One world, one GAAP? Not yet!

Global Finance, Dec 1997/Jan 1998 by Lindorff, Dave

A gigantic stumbling block still remains on the way to international accounting standards: derivatives.

The annual meeting in Paris of the International Accounting Standards Committee in October was supposed to have changed everything. Representatives of the 16 voting members of the IASC would supposedly approve the remaining elements dealing with accounting for financial instruments. From there, the world's multinational corporations, stock exchanges, and national regulatory organizations would rush to adopt a set of global accounting standards for everything from foreign listings and annual reports to tax filings. That, in turn, would unleash a flood of international capital as companies found it easier to list on overseas exchanges and international investors suddenly comprehended the financial workings of overseas companies. But in the end the IASC meeting produced nowhere near the three-quarters majority needed to adopt the standards, so a vote wasn't even taken.

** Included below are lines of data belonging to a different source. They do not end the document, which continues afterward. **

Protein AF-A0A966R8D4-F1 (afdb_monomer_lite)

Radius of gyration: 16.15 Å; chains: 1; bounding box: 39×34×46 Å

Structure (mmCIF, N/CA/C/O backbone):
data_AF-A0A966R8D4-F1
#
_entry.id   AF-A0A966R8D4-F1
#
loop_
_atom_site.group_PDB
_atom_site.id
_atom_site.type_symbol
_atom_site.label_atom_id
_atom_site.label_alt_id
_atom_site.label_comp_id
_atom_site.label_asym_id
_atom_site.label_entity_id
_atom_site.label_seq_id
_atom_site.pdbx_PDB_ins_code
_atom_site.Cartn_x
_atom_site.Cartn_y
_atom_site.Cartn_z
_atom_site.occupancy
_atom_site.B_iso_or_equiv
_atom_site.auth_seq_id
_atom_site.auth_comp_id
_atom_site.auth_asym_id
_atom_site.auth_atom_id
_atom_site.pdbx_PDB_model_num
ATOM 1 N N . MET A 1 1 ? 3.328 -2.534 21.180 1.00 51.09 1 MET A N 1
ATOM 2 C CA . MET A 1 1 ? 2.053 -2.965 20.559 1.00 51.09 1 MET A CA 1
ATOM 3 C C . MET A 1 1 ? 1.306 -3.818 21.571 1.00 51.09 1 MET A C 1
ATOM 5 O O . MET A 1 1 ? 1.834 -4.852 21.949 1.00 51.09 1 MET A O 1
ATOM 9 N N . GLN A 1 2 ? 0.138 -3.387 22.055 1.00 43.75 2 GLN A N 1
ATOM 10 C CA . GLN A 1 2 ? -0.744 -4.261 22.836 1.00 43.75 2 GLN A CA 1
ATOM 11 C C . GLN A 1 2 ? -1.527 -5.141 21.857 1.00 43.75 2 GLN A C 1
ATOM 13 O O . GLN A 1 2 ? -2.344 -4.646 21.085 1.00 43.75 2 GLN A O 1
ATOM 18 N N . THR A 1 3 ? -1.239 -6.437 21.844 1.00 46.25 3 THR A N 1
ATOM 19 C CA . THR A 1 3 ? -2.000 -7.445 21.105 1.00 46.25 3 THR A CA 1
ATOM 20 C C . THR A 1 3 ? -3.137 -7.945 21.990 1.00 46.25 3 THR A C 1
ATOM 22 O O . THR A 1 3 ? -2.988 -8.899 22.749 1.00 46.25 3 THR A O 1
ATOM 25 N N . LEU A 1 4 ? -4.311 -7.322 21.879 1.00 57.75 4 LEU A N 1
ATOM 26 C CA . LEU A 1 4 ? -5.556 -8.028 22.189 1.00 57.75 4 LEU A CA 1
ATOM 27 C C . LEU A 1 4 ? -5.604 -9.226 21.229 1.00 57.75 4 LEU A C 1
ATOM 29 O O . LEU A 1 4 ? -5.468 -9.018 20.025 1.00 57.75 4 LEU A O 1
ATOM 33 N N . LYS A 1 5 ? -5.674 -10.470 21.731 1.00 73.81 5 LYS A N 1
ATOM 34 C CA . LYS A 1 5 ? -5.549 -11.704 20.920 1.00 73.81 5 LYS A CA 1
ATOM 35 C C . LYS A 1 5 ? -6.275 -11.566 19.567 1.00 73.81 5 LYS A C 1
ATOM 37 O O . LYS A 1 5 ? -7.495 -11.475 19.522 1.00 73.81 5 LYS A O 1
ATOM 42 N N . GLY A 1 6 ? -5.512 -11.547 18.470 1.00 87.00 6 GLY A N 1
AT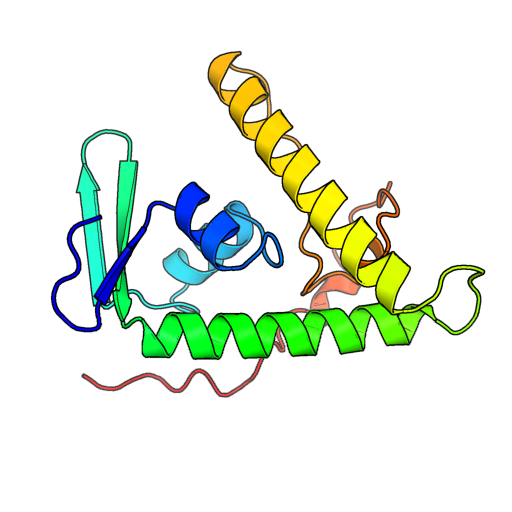OM 43 C CA . GLY A 1 6 ? -6.039 -11.493 17.099 1.00 87.00 6 GLY A CA 1
ATOM 44 C C . GLY A 1 6 ? -6.319 -10.099 16.521 1.00 87.00 6 GLY A C 1
ATOM 45 O O . GLY A 1 6 ? -6.777 -10.027 15.379 1.00 87.00 6 GLY A O 1
ATOM 46 N N . PHE A 1 7 ? -6.026 -9.016 17.245 1.00 92.50 7 PHE A N 1
ATOM 47 C CA . PHE A 1 7 ? -6.164 -7.636 16.778 1.00 92.50 7 PHE A CA 1
ATOM 48 C C . PHE A 1 7 ? -4.842 -6.865 16.841 1.00 92.50 7 PHE A C 1
ATOM 50 O O . PHE A 1 7 ? -4.022 -7.043 17.740 1.00 92.50 7 PHE A O 1
ATOM 57 N N . GLU A 1 8 ? -4.663 -5.968 15.876 1.00 93.44 8 GLU A N 1
ATOM 58 C CA . GLU A 1 8 ? -3.532 -5.054 15.774 1.00 93.44 8 GLU A CA 1
ATOM 59 C C . GLU A 1 8 ? -4.044 -3.620 15.609 1.00 93.44 8 GLU A C 1
ATOM 61 O O . GLU A 1 8 ? -4.910 -3.346 14.771 1.00 93.44 8 GLU A O 1
ATOM 66 N N . GLN A 1 9 ? -3.484 -2.700 16.394 1.00 93.94 9 GLN A N 1
ATOM 67 C CA . GLN A 1 9 ? -3.742 -1.267 16.286 1.00 93.94 9 GLN A CA 1
ATOM 68 C C . GLN A 1 9 ? -2.618 -0.596 15.498 1.00 93.94 9 GLN A C 1
ATOM 70 O O . GLN A 1 9 ? -1.444 -0.761 15.827 1.00 93.94 9 GLN A O 1
ATOM 75 N N . HIS A 1 10 ? -2.986 0.190 14.488 1.00 94.25 10 HIS A N 1
ATOM 76 C CA . HIS A 1 10 ? -2.047 0.842 13.576 1.00 94.25 10 HIS A CA 1
ATOM 77 C C . HIS A 1 10 ? -2.397 2.312 13.351 1.00 94.25 10 HIS A C 1
ATOM 79 O O . HIS A 1 10 ? -3.571 2.669 13.294 1.00 94.25 10 HIS A O 1
ATOM 85 N N . SER A 1 11 ? -1.389 3.171 13.199 1.00 93.56 11 SER A N 1
ATOM 86 C CA . SER A 1 11 ? -1.565 4.461 12.520 1.00 93.56 11 SER A CA 1
ATOM 87 C C . SER A 1 11 ? -1.562 4.239 11.004 1.00 93.56 11 SER A C 1
ATOM 89 O O . SER A 1 11 ? -1.254 3.145 10.532 1.00 93.56 11 SER A O 1
ATOM 91 N N . TYR A 1 12 ? -1.865 5.262 10.202 1.00 92.44 12 TYR A N 1
ATOM 92 C CA . TYR A 1 12 ? -1.744 5.123 8.746 1.00 92.44 12 TYR A CA 1
ATOM 93 C C . TYR A 1 12 ? -0.306 4.804 8.297 1.00 92.44 12 TYR A C 1
ATOM 95 O O . TYR A 1 12 ? -0.120 3.992 7.388 1.00 92.44 12 TYR A O 1
ATOM 103 N N . SER A 1 13 ? 0.707 5.393 8.944 1.00 91.94 13 SER A N 1
ATOM 104 C CA . SER A 1 13 ? 2.116 5.111 8.635 1.00 91.94 13 SER A CA 1
ATOM 105 C C . SER A 1 13 ? 2.491 3.678 9.026 1.00 91.94 13 SER A C 1
ATOM 107 O O . SER A 1 13 ? 2.979 2.929 8.181 1.00 91.94 13 SER A O 1
ATOM 109 N N . SER A 1 14 ? 2.155 3.230 10.245 1.00 94.25 14 SER A N 1
ATOM 110 C CA . SER A 1 14 ? 2.466 1.852 10.660 1.00 94.25 14 SER A CA 1
ATOM 111 C C . SER A 1 14 ? 1.670 0.809 9.866 1.00 94.25 14 SER A C 1
ATOM 113 O O . SER A 1 14 ? 2.166 -0.286 9.616 1.00 94.25 14 SER A O 1
ATOM 115 N N . LEU A 1 15 ? 0.459 1.142 9.399 1.00 94.88 15 LEU A N 1
ATOM 116 C CA . LEU A 1 15 ? -0.326 0.278 8.515 1.00 94.88 15 LEU A CA 1
ATOM 117 C C . LEU A 1 15 ? 0.320 0.141 7.128 1.00 94.88 15 LEU A C 1
ATOM 119 O O . LEU A 1 15 ? 0.342 -0.951 6.564 1.00 94.88 15 LEU A O 1
ATOM 123 N N . THR A 1 16 ? 0.866 1.234 6.591 1.00 94.06 16 THR A N 1
ATOM 124 C CA . THR A 1 16 ? 1.602 1.244 5.315 1.00 94.06 16 THR A CA 1
ATOM 125 C C . THR A 1 16 ? 2.821 0.324 5.389 1.00 94.06 16 THR A C 1
ATOM 127 O O . THR A 1 16 ? 3.023 -0.533 4.524 1.00 94.06 16 THR A O 1
ATOM 130 N N . GLU A 1 17 ? 3.588 0.442 6.472 1.00 95.25 17 GLU A N 1
ATOM 131 C CA . GLU A 1 17 ? 4.727 -0.428 6.762 1.00 95.25 17 GLU A CA 1
ATOM 132 C C . GLU A 1 17 ? 4.293 -1.891 6.948 1.00 95.25 17 GLU A C 1
ATOM 134 O O . GLU A 1 17 ? 4.858 -2.796 6.331 1.00 95.25 17 GLU A O 1
ATOM 139 N N . ARG A 1 18 ? 3.216 -2.137 7.706 1.00 95.69 18 ARG A N 1
ATOM 140 C CA . ARG A 1 18 ? 2.647 -3.475 7.939 1.00 95.69 18 ARG A CA 1
ATOM 141 C C . ARG A 1 18 ? 2.198 -4.181 6.655 1.00 95.69 18 ARG A C 1
ATOM 143 O O . ARG A 1 18 ? 2.195 -5.418 6.599 1.00 95.69 18 ARG A O 1
ATOM 150 N N . LEU A 1 19 ? 1.807 -3.411 5.641 1.00 95.19 19 LEU A N 1
ATOM 151 C CA . LEU A 1 19 ? 1.442 -3.884 4.303 1.00 95.19 19 LEU A CA 1
ATOM 152 C C . LEU A 1 19 ? 2.627 -3.874 3.322 1.00 95.19 19 LEU A C 1
ATOM 154 O O . LEU A 1 19 ? 2.439 -4.160 2.142 1.00 95.19 19 LEU A O 1
ATOM 158 N N . GLY A 1 20 ? 3.843 -3.585 3.794 1.00 94.44 20 GLY A N 1
ATOM 159 C CA . GLY A 1 20 ? 5.082 -3.684 3.028 1.00 94.44 20 GLY A CA 1
ATOM 160 C C . GLY A 1 20 ? 5.246 -2.610 1.956 1.00 94.44 20 GLY A C 1
ATOM 161 O O . GLY A 1 20 ? 5.833 -2.902 0.912 1.00 94.44 20 GLY A O 1
ATOM 162 N N . TYR A 1 21 ? 4.703 -1.407 2.182 1.00 93.81 21 TYR A N 1
ATOM 163 C CA . TYR A 1 21 ? 4.737 -0.283 1.232 1.00 93.81 21 TYR A CA 1
ATOM 164 C C . TYR A 1 21 ? 4.148 -0.632 -0.145 1.00 93.81 21 TYR A C 1
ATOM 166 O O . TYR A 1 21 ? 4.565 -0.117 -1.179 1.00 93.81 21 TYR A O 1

The IASC, a body representing all 126 members of the International Federation of Accountants, has been working on international accounting standards issues since it was established in 1973. The effort to develop a set of "core standards" was begun in 1993 at the behest of the International Association of Securities Commissions, a group of national securities regulators that now hopes to approve core standards in late 1998 or early 1999.

There is broad agreement that an international GAAP is urgently needed, and the IASC board has indeed approved, or is near approving, most of the 40 items on its agenda. But a gigantic stumbling block remains: accounting for financial instruments.

No country currently has comprehensive guidelines to account for financial instruments. But with the US Financial Accounting Standards Board on the verge of completing standards on derivatives and hedging, the United States is furthest along. That led the IASC staff to propose a short-term fix: adopt US financial instrument standards on a three-year interim basis. This, they felt, would give the staff time to work out an approach with IASC's name on it.

Since the United States is the most blatant holdout insisting on its own standards for stock issuance (Canada, Japan, and Germany's primary Borse also require national accounting, though most other exchanges around the globe permit offshore firms to list using either IAS or foreign-country accounting standards), the interim proposal had a certain beauty to it. If standards with a US "ring" helped ease the Securities and Exchange Commission's concerns about the new international standards, foreign companies might hope for an early opening of US equities markets to listings based upon international standards.

But as national pride and concerns about wording began to crop up at the IASC meeting, the interim solution proposal went down in flames. One participant reports that Alistair Wilson, one of two observers at the session for the European Commission, used "inflammatory" language, attacking the US standards as "entirely unsatisfactory" and "incoherent."

In fact, many regulators and corporate finance chiefs worry that a preference for applying fair value to financial assets, based on the American proposal, if adopted on a global basis, could create volatility in accounting. Indeed, FASB's position has been vehemently criticized even within the United States. Although SEC chairman Arthur Levitt Jr called FASB's proposal for handling derivatives a "reasonable approach" that would give investors a better idea of how companies use derivatives, Federal Reserve Board chairman Alan Greenspan warned that it could add considerable volatility to corporate balance sheets and income statements.

The failure to reach agreement on a global set of standards, which were to have been approved in April, sets back the whole IASC timetable. Sir Bryan Carsberg, the board's direct-speaking general secretary from Britain named to the post two years ago, says his staff has been instructed to come back in April with financial instruments standards, which could conceivably be approved at the IASC's next annual meeting in November 1998. Meanwhile, those foreign companies that list on US, Toronto, or Tokyo exchanges must continue their cumbersome practice of either keeping double sets of books or reconciling their accounts using local standards. Such duplication of effort can be enormous. "One major global company's chief financial officer told me it costs his company $5 million extra per year to do the extra accounting work," says Carsberg, who prior to his IASC post directed the United Kingdom's Office of Fair Trading, a position that earned him a knighthood during John Major's administration.

More costly still is the dampening effect multiple accounting standards have on global capital flows, as investors feel uneasy about investing in companies with unfamiliar or opaque accounting methods. While he couldn't put a dollar value on increased capital flows that might be expected from adopting a global accounting standard, Georges Ugeux, the New York Stock Exchange's executive vice president, international and research, says "it would remove a major obstacle to the growth of capital flows and investment around the world and lead to wider and deeper investment in all markets."